OSC review finds juniors struggling with disclosure

Ontario’s junior mining companies are struggling to meet disclosure requirements, a review by the Ontario Securities Commission (OSC) has found.

The review looked at the Management Discussion and Analysis filings (or MD&A’s) of 100 Ontario-based junior mining issuers with a market capitalization of less than $100 million. The OSC focused on key areas of disclosure, including: discussion of operations; liquidity and capital resources; related-party transactions; and reporting on use of financing proceeds.

And the biggest problem the OSC found was failure to fully disclose information, rather than a total absence of disclosure.

In particular, companies are relying too much on boilerplate disclosure and not including enough specifics in their MD&A’s, said Kathryn Daniels, deputy director of the OSC’s finance branch.

Part of the OSC’s outreach to small- and medium-sized enterprises, the review was carried out to better understand and support smaller issuers in their efforts to raise capital and meet their disclosure obligations, Daniels says.

“We are alive to the fact that . . . our market is under pressure and finding it very difficult to raise capital,” she said in an interview.

While issuers may face sanctions for inadequate disclosure, such as having to restate their filings, Daniels says the biggest risk juniors take when their disclosure is not up to snuff is turning investors off — something they can scant afford right now.

The report identifies several areas that need improvement, including the breakdown of exploration and evaluation spending into component parts; disclosure regarding related-party transactions; and for cash-strapped issuers, details about potential sources of financing and how they plan to continue operations.

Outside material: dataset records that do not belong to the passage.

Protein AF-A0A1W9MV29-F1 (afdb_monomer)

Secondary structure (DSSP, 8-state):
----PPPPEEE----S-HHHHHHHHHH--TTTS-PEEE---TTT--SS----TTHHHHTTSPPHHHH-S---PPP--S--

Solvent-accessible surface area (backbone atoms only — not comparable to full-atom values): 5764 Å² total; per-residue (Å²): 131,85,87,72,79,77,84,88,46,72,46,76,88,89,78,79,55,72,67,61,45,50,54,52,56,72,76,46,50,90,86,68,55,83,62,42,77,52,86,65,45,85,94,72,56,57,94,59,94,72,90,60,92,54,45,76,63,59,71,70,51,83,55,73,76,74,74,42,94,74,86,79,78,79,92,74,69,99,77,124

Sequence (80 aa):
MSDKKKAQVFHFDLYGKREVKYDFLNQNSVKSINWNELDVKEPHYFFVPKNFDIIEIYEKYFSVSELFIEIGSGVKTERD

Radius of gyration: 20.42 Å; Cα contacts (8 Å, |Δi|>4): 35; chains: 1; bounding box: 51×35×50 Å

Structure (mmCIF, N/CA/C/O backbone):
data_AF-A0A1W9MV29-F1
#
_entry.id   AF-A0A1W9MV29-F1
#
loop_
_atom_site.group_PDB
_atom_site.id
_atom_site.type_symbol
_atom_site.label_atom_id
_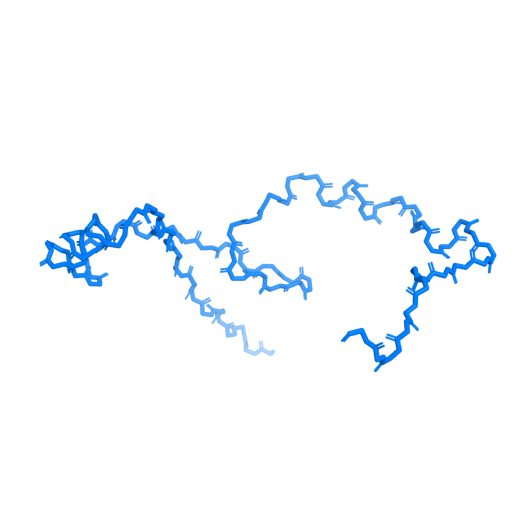atom_site.label_alt_id
_atom_site.label_comp_id
_atom_site.label_asym_id
_atom_site.label_entity_id
_atom_site.label_seq_id
_atom_site.pdbx_PDB_ins_code
_atom_site.Cartn_x
_atom_site.Cartn_y
_atom_site.Cartn_z
_atom_site.occupancy
_atom_site.B_iso_or_equiv
_atom_site.auth_seq_id
_atom_site.auth_comp_id
_atom_site.auth_asym_id
_atom_site.auth_atom_id
_atom_site.pdbx_PDB_model_num
ATOM 1 N N . MET A 1 1 ? 29.103 3.396 8.753 1.00 42.28 1 MET A N 1
ATOM 2 C CA . MET A 1 1 ? 27.809 4.112 8.741 1.00 42.28 1 MET A CA 1
ATOM 3 C C . MET A 1 1 ? 26.859 3.294 9.593 1.00 42.28 1 MET A C 1
ATOM 5 O O . MET A 1 1 ? 26.918 2.080 9.503 1.00 42.28 1 MET A O 1
ATOM 9 N N . SER A 1 2 ? 26.128 3.917 10.514 1.00 46.38 2 SER A N 1
ATOM 10 C CA . SER A 1 2 ? 25.296 3.183 11.476 1.00 46.38 2 SER A CA 1
ATOM 11 C C . SER A 1 2 ? 24.059 2.633 10.763 1.00 46.38 2 SER A C 1
ATOM 13 O O . SER A 1 2 ? 23.268 3.429 10.256 1.00 46.38 2 SER A O 1
ATOM 15 N N . ASP A 1 3 ? 23.913 1.307 10.701 1.00 58.56 3 ASP A N 1
ATOM 16 C CA . ASP A 1 3 ? 22.719 0.614 10.203 1.00 58.56 3 ASP A CA 1
ATOM 17 C C . ASP A 1 3 ? 21.527 0.914 11.123 1.00 58.56 3 ASP A C 1
ATOM 19 O O . ASP A 1 3 ? 21.184 0.161 12.038 1.00 58.56 3 ASP A O 1
ATOM 23 N N . LYS A 1 4 ? 20.891 2.072 10.918 1.00 62.47 4 LYS A N 1
ATOM 24 C CA . LYS A 1 4 ? 19.613 2.397 11.550 1.00 62.47 4 LYS A CA 1
ATOM 25 C C . LYS A 1 4 ? 18.551 1.488 10.944 1.00 62.47 4 LYS A C 1
ATOM 27 O O . LYS A 1 4 ? 18.177 1.641 9.783 1.00 62.47 4 LYS A O 1
ATOM 32 N N . LYS A 1 5 ? 18.049 0.558 11.754 1.00 69.88 5 LYS A N 1
ATOM 33 C CA . LYS A 1 5 ? 16.907 -0.290 11.407 1.00 69.88 5 LYS A CA 1
ATOM 34 C C . LYS A 1 5 ? 15.729 0.606 10.988 1.00 69.88 5 LYS A C 1
ATOM 36 O O . LYS A 1 5 ? 15.368 1.524 11.727 1.00 69.88 5 LYS A O 1
ATOM 41 N N . LYS A 1 6 ? 15.178 0.375 9.791 1.00 76.75 6 LYS A N 1
ATOM 42 C CA . LYS A 1 6 ? 14.003 1.103 9.283 1.00 76.75 6 LYS A CA 1
ATOM 43 C C . LYS A 1 6 ? 12.800 0.863 10.209 1.00 76.75 6 LYS A C 1
ATOM 45 O O . LYS A 1 6 ? 12.727 -0.167 10.881 1.00 76.75 6 LYS A O 1
ATOM 50 N N . ALA A 1 7 ? 11.885 1.831 10.275 1.00 85.94 7 ALA A N 1
ATOM 51 C CA . ALA A 1 7 ? 10.657 1.693 11.055 1.00 85.94 7 ALA A CA 1
ATOM 52 C C . ALA A 1 7 ? 9.741 0.622 10.441 1.00 85.94 7 ALA A C 1
ATOM 54 O O . ALA A 1 7 ? 9.712 0.460 9.222 1.00 85.94 7 ALA A O 1
ATOM 55 N N . GLN A 1 8 ? 8.990 -0.083 11.287 1.00 90.38 8 GLN A N 1
ATOM 56 C CA . GLN A 1 8 ? 7.982 -1.048 10.848 1.00 90.38 8 GLN A CA 1
ATOM 57 C C . GLN A 1 8 ? 6.682 -0.321 10.503 1.00 90.38 8 GLN A C 1
ATOM 59 O O . GLN A 1 8 ? 6.281 0.607 11.212 1.00 90.38 8 GLN A O 1
ATOM 64 N N . VAL A 1 9 ? 6.024 -0.749 9.428 1.00 92.19 9 VAL A N 1
ATOM 65 C CA . VAL A 1 9 ? 4.742 -0.196 8.980 1.00 92.19 9 VAL A CA 1
ATOM 66 C C . VAL A 1 9 ? 3.695 -1.298 9.019 1.00 92.19 9 VAL A C 1
ATOM 68 O O . VAL A 1 9 ? 3.907 -2.387 8.497 1.00 92.19 9 VAL A O 1
ATOM 71 N N . PHE A 1 10 ? 2.558 -0.996 9.636 1.00 94.00 10 PHE A N 1
ATOM 72 C CA . PHE A 1 10 ? 1.442 -1.912 9.830 1.00 94.00 10 PHE A CA 1
ATOM 73 C C . PHE A 1 10 ? 0.199 -1.334 9.157 1.00 94.00 10 PHE A C 1
ATOM 75 O O . PHE A 1 10 ? -0.116 -0.160 9.345 1.00 94.00 10 PHE A O 1
ATOM 82 N N . HIS A 1 11 ? -0.501 -2.150 8.372 1.00 94.94 11 HIS A N 1
ATOM 83 C CA . HIS A 1 11 ? -1.615 -1.724 7.528 1.00 94.94 11 HIS A CA 1
ATOM 84 C C . HIS A 1 11 ? -2.828 -2.642 7.657 1.00 94.94 11 HIS A C 1
ATOM 86 O O . HIS A 1 11 ? -2.705 -3.864 7.763 1.00 94.94 11 HIS A O 1
ATOM 92 N N . PHE A 1 12 ? -4.015 -2.044 7.613 1.00 94.88 12 PHE A N 1
ATOM 93 C CA . PHE A 1 12 ? -5.292 -2.744 7.585 1.00 94.88 12 PHE A CA 1
ATOM 94 C C . PHE A 1 12 ? -6.311 -1.915 6.800 1.00 94.88 12 PHE A C 1
ATOM 96 O O . PHE A 1 12 ? -6.503 -0.733 7.090 1.00 94.88 12 PHE A O 1
ATOM 103 N N . ASP A 1 13 ? -6.997 -2.543 5.846 1.00 94.12 13 ASP A N 1
ATOM 104 C CA . ASP A 1 13 ? -8.064 -1.898 5.088 1.00 94.12 13 ASP A CA 1
ATOM 105 C C . ASP A 1 13 ? -9.444 -2.242 5.654 1.00 94.12 13 ASP A C 1
ATOM 107 O O . ASP A 1 13 ? -9.835 -3.407 5.736 1.00 94.12 13 ASP A O 1
ATOM 111 N N . LEU A 1 14 ? -10.224 -1.206 5.973 1.00 94.88 14 LEU A N 1
ATOM 112 C CA . LEU A 1 14 ? -11.617 -1.344 6.392 1.00 94.88 14 LEU A CA 1
ATOM 113 C C . LEU A 1 14 ? -12.569 -0.889 5.278 1.00 94.88 14 LEU A C 1
ATOM 115 O O . LEU A 1 14 ? -12.798 0.310 5.062 1.00 94.88 14 LEU A O 1
ATOM 119 N N . TYR A 1 15 ? -13.182 -1.857 4.601 1.00 94.25 15 TYR A N 1
ATOM 120 C CA . TYR A 1 15 ? -14.191 -1.634 3.562 1.00 94.25 15 TYR A CA 1
ATOM 121 C C . TYR A 1 15 ? -15.618 -1.845 4.086 1.00 94.25 15 TYR A C 1
ATOM 123 O O . TYR A 1 15 ? -15.827 -2.366 5.177 1.00 94.25 15 TYR A O 1
ATOM 131 N N . GLY A 1 16 ? -16.616 -1.417 3.307 1.00 95.62 16 GLY A N 1
ATOM 132 C CA . GLY A 1 16 ? -18.035 -1.624 3.615 1.00 95.62 16 GLY A CA 1
ATOM 133 C C . GLY A 1 16 ? -18.841 -0.338 3.802 1.00 95.62 16 GLY A C 1
ATOM 134 O O . GLY A 1 16 ? -18.341 0.776 3.623 1.00 95.62 16 GLY A O 1
ATOM 135 N N . LYS A 1 17 ? -20.126 -0.510 4.138 1.00 96.69 17 LYS A N 1
ATOM 136 C CA . LYS A 1 17 ? -21.067 0.591 4.402 1.00 96.69 17 LYS A CA 1
ATOM 137 C C . LYS A 1 17 ? -20.696 1.327 5.690 1.00 96.69 17 LYS A C 1
ATOM 139 O O . LYS A 1 17 ? -20.078 0.755 6.582 1.00 96.69 17 LYS A O 1
ATOM 144 N N . ARG A 1 18 ? -21.137 2.583 5.799 1.00 97.19 18 ARG A N 1
ATOM 145 C CA . ARG A 1 18 ? -20.866 3.454 6.952 1.00 97.19 18 ARG A CA 1
ATOM 146 C C . ARG A 1 18 ? -21.181 2.784 8.296 1.00 97.19 18 ARG A C 1
ATOM 148 O O . ARG A 1 18 ? -20.338 2.821 9.179 1.00 97.19 18 ARG A O 1
ATOM 155 N N . GLU A 1 19 ? -22.349 2.160 8.425 1.00 97.38 19 GLU A N 1
ATOM 156 C CA . GLU A 1 19 ? -22.793 1.548 9.689 1.00 97.38 19 GLU A CA 1
ATOM 157 C C . GLU A 1 19 ? -21.892 0.381 10.107 1.00 97.38 19 GLU A C 1
ATOM 159 O O . GLU A 1 19 ? -21.361 0.383 11.210 1.00 97.38 19 GLU A O 1
ATOM 164 N N . VAL A 1 20 ? -21.559 -0.509 9.166 1.00 96.81 20 VAL A N 1
ATOM 165 C CA . VAL A 1 20 ? -20.625 -1.626 9.395 1.00 96.81 20 VAL A CA 1
ATOM 166 C C . VAL A 1 20 ? -19.240 -1.135 9.832 1.00 96.81 20 VAL A C 1
ATOM 168 O O . VAL A 1 20 ? -18.608 -1.747 10.691 1.00 96.81 20 VAL A O 1
ATOM 171 N N . LYS A 1 21 ? -18.756 -0.015 9.271 1.00 96.81 21 LYS A N 1
ATOM 172 C CA . LYS A 1 21 ? -17.476 0.575 9.693 1.00 96.81 21 LYS A CA 1
ATOM 173 C C . LYS A 1 21 ? -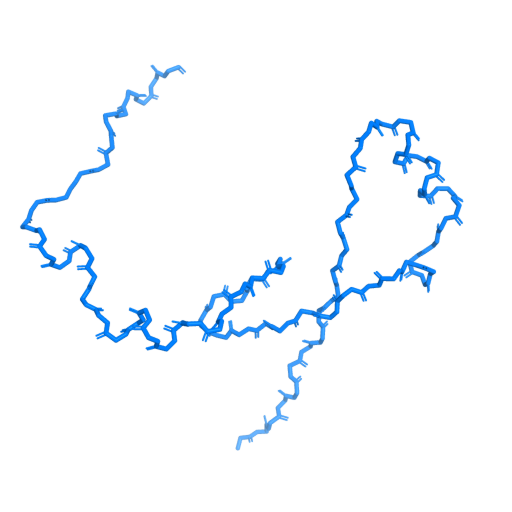17.534 1.090 11.128 1.00 96.81 21 LYS A C 1
ATOM 175 O O . LYS A 1 21 ? -16.579 0.882 11.869 1.00 96.81 21 LYS A O 1
ATOM 180 N N . TYR A 1 22 ? -18.624 1.748 11.519 1.00 96.94 22 TYR A N 1
ATOM 181 C CA . TYR A 1 22 ? -18.787 2.219 12.894 1.00 96.94 22 TYR A CA 1
ATOM 182 C C . TYR A 1 22 ? -18.886 1.061 13.881 1.00 96.94 22 TYR A C 1
ATOM 184 O O . TYR A 1 22 ? -18.201 1.096 14.898 1.00 96.94 22 TYR A O 1
ATOM 192 N N . ASP A 1 23 ? -19.650 0.017 13.561 1.00 97.00 23 ASP A N 1
ATOM 193 C CA . ASP A 1 23 ? -19.750 -1.172 14.411 1.00 97.00 23 ASP A CA 1
ATOM 194 C C . ASP A 1 23 ? -18.380 -1.824 14.617 1.00 97.00 23 ASP A C 1
ATOM 196 O O . ASP A 1 23 ? -17.978 -2.077 15.753 1.00 97.00 23 ASP A O 1
ATOM 200 N N . PHE A 1 24 ? -17.612 -2.010 13.537 1.00 96.94 24 PHE A N 1
ATOM 201 C CA . PHE A 1 24 ? -16.253 -2.544 13.615 1.00 96.94 24 PHE A CA 1
ATOM 202 C C . PHE A 1 24 ? -15.339 -1.676 14.490 1.00 96.94 24 PHE A C 1
ATOM 204 O O . PHE A 1 24 ? -14.643 -2.206 15.355 1.00 96.94 24 PHE A O 1
ATOM 211 N N . LEU A 1 25 ? -15.334 -0.355 14.282 1.00 95.50 25 LEU A N 1
ATOM 212 C CA . LEU A 1 25 ? -14.467 0.569 15.020 1.00 95.50 25 LEU A CA 1
ATOM 213 C C . LEU A 1 25 ? -14.863 0.707 16.494 1.00 95.50 25 LEU A C 1
ATOM 215 O O . LEU A 1 25 ? -13.987 0.895 17.328 1.00 95.50 25 LEU A O 1
ATOM 219 N N . ASN A 1 26 ? -16.150 0.590 16.826 1.00 96.81 26 ASN A N 1
ATOM 220 C CA . ASN A 1 26 ? -16.627 0.617 18.210 1.00 96.81 26 ASN A CA 1
ATOM 221 C C . ASN A 1 26 ? -16.297 -0.680 18.963 1.00 96.81 26 ASN A C 1
ATOM 223 O O . ASN A 1 26 ? -16.090 -0.654 20.174 1.00 96.81 26 ASN A O 1
ATOM 227 N N . GLN A 1 27 ? -16.259 -1.815 18.259 1.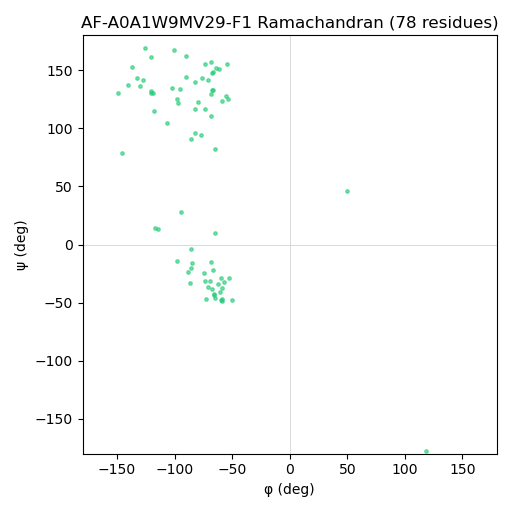00 96.75 27 GLN A N 1
ATOM 228 C CA . GLN A 1 27 ? -15.955 -3.127 18.840 1.00 96.75 27 GLN A CA 1
ATOM 229 C C . GLN A 1 27 ? -14.450 -3.418 18.932 1.00 96.75 27 GLN A C 1
ATOM 231 O O . GLN A 1 27 ? -14.049 -4.333 19.649 1.00 96.75 27 GLN A O 1
ATOM 236 N N . ASN A 1 28 ? -13.613 -2.662 18.217 1.00 96.62 28 ASN A N 1
ATOM 237 C CA . ASN A 1 28 ? -12.173 -2.885 18.137 1.00 96.62 28 ASN A CA 1
ATOM 238 C C . ASN A 1 28 ? -11.369 -1.683 18.640 1.00 96.62 28 ASN A C 1
ATOM 240 O O . ASN A 1 28 ? -11.836 -0.556 18.722 1.00 96.62 28 ASN A O 1
ATOM 244 N N . SER A 1 29 ? -10.104 -1.930 18.954 1.00 95.44 29 SER A N 1
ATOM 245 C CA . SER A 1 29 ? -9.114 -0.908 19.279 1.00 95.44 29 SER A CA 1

MD&A’s are meant to supplement a company’s financial statements and provide management’s viewpoint and insight into its past performance and outlook, but incomplete disclosure keeps investors from forming a complete picture of the company’s health, prospects and business practices.

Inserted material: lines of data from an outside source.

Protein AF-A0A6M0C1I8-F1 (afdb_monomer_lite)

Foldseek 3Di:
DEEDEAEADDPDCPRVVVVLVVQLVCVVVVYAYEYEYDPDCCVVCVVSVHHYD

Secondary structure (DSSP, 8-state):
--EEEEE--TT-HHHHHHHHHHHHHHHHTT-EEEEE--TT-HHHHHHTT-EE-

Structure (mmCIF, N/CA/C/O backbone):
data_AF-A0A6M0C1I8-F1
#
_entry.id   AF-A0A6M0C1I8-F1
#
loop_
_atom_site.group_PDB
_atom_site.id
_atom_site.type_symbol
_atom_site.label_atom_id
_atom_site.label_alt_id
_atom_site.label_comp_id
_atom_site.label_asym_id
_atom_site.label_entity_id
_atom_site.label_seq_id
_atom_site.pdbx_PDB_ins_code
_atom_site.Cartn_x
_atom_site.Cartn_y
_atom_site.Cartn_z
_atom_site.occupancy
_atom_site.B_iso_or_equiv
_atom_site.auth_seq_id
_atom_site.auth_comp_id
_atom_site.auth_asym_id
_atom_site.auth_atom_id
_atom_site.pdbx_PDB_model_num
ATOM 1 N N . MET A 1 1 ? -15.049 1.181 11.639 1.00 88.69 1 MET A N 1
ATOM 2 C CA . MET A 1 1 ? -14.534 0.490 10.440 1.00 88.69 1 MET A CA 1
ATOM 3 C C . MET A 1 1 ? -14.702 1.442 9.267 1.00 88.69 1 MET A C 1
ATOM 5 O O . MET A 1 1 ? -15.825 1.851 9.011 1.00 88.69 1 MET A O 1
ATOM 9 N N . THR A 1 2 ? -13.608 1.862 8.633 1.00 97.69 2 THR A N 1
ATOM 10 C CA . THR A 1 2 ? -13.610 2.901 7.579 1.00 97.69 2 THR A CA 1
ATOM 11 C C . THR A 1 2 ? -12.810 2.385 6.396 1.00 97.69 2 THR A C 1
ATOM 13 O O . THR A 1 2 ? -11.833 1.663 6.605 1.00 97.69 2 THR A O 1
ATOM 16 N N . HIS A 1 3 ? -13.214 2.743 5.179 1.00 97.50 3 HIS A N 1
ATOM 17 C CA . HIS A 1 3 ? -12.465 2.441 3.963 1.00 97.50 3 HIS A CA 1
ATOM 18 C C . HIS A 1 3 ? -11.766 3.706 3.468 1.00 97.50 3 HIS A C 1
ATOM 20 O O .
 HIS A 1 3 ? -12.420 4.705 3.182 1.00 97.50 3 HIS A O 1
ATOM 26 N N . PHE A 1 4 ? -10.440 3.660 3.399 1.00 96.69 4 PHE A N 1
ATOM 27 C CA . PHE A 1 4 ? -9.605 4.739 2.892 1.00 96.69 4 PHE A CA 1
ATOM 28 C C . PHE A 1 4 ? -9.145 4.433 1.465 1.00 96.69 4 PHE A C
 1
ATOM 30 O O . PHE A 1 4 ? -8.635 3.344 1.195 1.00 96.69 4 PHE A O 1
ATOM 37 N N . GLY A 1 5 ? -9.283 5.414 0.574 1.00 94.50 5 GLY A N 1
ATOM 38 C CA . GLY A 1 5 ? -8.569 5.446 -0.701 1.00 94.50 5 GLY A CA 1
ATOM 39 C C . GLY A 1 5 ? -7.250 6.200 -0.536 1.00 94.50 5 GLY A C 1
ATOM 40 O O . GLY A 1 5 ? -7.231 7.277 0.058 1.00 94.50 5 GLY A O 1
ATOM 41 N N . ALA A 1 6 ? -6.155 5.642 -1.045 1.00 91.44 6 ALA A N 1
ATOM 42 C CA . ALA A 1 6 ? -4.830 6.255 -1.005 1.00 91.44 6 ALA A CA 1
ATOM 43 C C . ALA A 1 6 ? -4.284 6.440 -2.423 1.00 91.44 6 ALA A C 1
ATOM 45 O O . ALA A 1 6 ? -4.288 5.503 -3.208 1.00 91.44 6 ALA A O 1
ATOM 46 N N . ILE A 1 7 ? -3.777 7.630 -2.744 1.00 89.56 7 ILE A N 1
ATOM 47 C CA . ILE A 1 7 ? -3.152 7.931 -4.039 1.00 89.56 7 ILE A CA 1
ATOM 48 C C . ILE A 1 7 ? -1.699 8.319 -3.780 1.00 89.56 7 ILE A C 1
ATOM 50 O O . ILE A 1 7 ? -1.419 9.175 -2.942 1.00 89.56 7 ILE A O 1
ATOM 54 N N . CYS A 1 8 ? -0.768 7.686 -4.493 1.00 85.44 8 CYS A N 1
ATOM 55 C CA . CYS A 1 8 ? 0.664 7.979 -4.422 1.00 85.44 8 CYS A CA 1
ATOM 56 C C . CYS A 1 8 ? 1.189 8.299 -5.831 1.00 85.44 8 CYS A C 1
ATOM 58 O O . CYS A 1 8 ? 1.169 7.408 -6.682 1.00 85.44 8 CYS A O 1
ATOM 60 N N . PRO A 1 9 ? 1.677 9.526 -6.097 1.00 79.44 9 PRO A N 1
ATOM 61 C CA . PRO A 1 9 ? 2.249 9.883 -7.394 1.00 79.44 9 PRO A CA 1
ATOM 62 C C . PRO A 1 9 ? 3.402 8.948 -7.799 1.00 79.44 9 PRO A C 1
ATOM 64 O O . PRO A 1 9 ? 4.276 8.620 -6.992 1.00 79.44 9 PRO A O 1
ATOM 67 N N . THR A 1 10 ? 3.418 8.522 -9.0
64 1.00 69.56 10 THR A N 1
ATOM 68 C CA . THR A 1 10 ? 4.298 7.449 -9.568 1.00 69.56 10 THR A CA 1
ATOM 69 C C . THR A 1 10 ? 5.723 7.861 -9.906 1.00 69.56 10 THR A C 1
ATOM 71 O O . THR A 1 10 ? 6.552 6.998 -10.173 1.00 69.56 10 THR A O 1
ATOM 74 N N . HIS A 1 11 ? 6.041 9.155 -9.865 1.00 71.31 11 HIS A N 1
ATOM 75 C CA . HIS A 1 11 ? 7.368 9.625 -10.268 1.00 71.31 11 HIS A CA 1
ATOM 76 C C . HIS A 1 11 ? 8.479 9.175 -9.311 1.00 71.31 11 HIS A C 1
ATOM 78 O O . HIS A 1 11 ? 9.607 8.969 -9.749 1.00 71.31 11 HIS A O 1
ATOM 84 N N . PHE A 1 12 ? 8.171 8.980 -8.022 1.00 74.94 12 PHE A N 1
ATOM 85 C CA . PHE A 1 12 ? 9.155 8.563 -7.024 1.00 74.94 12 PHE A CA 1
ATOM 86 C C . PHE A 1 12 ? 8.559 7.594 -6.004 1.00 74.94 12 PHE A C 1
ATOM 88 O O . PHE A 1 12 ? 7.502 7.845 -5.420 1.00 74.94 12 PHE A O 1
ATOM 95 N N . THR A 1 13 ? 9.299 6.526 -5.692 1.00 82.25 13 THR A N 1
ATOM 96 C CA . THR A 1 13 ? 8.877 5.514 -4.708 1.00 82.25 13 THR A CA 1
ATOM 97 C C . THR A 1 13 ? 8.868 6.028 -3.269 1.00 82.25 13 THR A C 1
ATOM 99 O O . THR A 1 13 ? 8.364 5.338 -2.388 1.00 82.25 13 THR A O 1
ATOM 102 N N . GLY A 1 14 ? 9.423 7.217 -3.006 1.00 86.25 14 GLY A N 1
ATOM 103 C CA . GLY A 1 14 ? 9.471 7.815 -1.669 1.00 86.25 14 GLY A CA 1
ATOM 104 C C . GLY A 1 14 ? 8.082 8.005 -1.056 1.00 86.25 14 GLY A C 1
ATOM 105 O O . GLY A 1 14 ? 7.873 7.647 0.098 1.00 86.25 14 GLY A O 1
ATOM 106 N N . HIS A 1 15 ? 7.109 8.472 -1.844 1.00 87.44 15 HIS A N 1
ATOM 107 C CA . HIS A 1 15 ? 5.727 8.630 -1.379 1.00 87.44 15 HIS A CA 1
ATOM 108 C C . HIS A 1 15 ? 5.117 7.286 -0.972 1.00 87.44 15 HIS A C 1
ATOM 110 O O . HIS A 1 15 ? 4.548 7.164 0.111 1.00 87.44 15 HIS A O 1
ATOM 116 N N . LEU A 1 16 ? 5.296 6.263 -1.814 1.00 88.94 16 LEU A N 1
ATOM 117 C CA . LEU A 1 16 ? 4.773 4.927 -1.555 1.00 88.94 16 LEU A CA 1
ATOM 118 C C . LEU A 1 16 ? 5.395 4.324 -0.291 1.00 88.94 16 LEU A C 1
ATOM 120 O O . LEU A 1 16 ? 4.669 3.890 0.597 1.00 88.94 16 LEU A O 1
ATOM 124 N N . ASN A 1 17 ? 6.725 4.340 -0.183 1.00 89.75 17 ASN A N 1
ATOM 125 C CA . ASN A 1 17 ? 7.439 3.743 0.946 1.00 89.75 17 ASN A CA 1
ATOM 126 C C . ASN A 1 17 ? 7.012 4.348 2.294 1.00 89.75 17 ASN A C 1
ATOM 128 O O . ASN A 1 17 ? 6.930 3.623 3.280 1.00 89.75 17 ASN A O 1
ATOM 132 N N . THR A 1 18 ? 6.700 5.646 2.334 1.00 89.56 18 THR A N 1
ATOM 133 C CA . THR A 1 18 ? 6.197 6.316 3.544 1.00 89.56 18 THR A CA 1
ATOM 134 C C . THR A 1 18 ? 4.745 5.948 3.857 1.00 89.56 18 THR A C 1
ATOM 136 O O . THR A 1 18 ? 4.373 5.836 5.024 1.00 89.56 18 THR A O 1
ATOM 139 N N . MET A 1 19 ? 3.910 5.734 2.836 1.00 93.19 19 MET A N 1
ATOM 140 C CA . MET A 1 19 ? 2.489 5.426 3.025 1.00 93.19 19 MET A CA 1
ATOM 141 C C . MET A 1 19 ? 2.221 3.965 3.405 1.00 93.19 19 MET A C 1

For example, many companies fell short on providing information about liquidity and capital resources. Only 21% of the companies reviewed included a quantified discussion about how they intend to meet their short and long-term working capital requirements. More than half of the issuers provided limited disclosure, if any, regarding their working capital needs, making it difficult to assess whether they had enough funds for the next year.

For issuers with a working ­capital deficiency, only 26% included details on how they plan to address the problem and meet upcoming obligations.

Companies also commonly failed to break down exploration costs (37% of issuers), G&A expenses (39%) and other spending into their material components. And 70% of exploration and development-stage companies provided only limited disclosure about future plans or milestones for their projects, including expected costs to reach the next stage.

Finally, while 95 of the companies under review disclosed some form of related-party transaction, 48% didn’t adequately disclose the identity of the related party involved.

Of the 100 companies reviewed, 54% of the companies were listed on the TSX Venture Exchange. Just over half the companies reviewed were at the resource stage, while 23% were at the exploration stage and 24% at the development or production stage.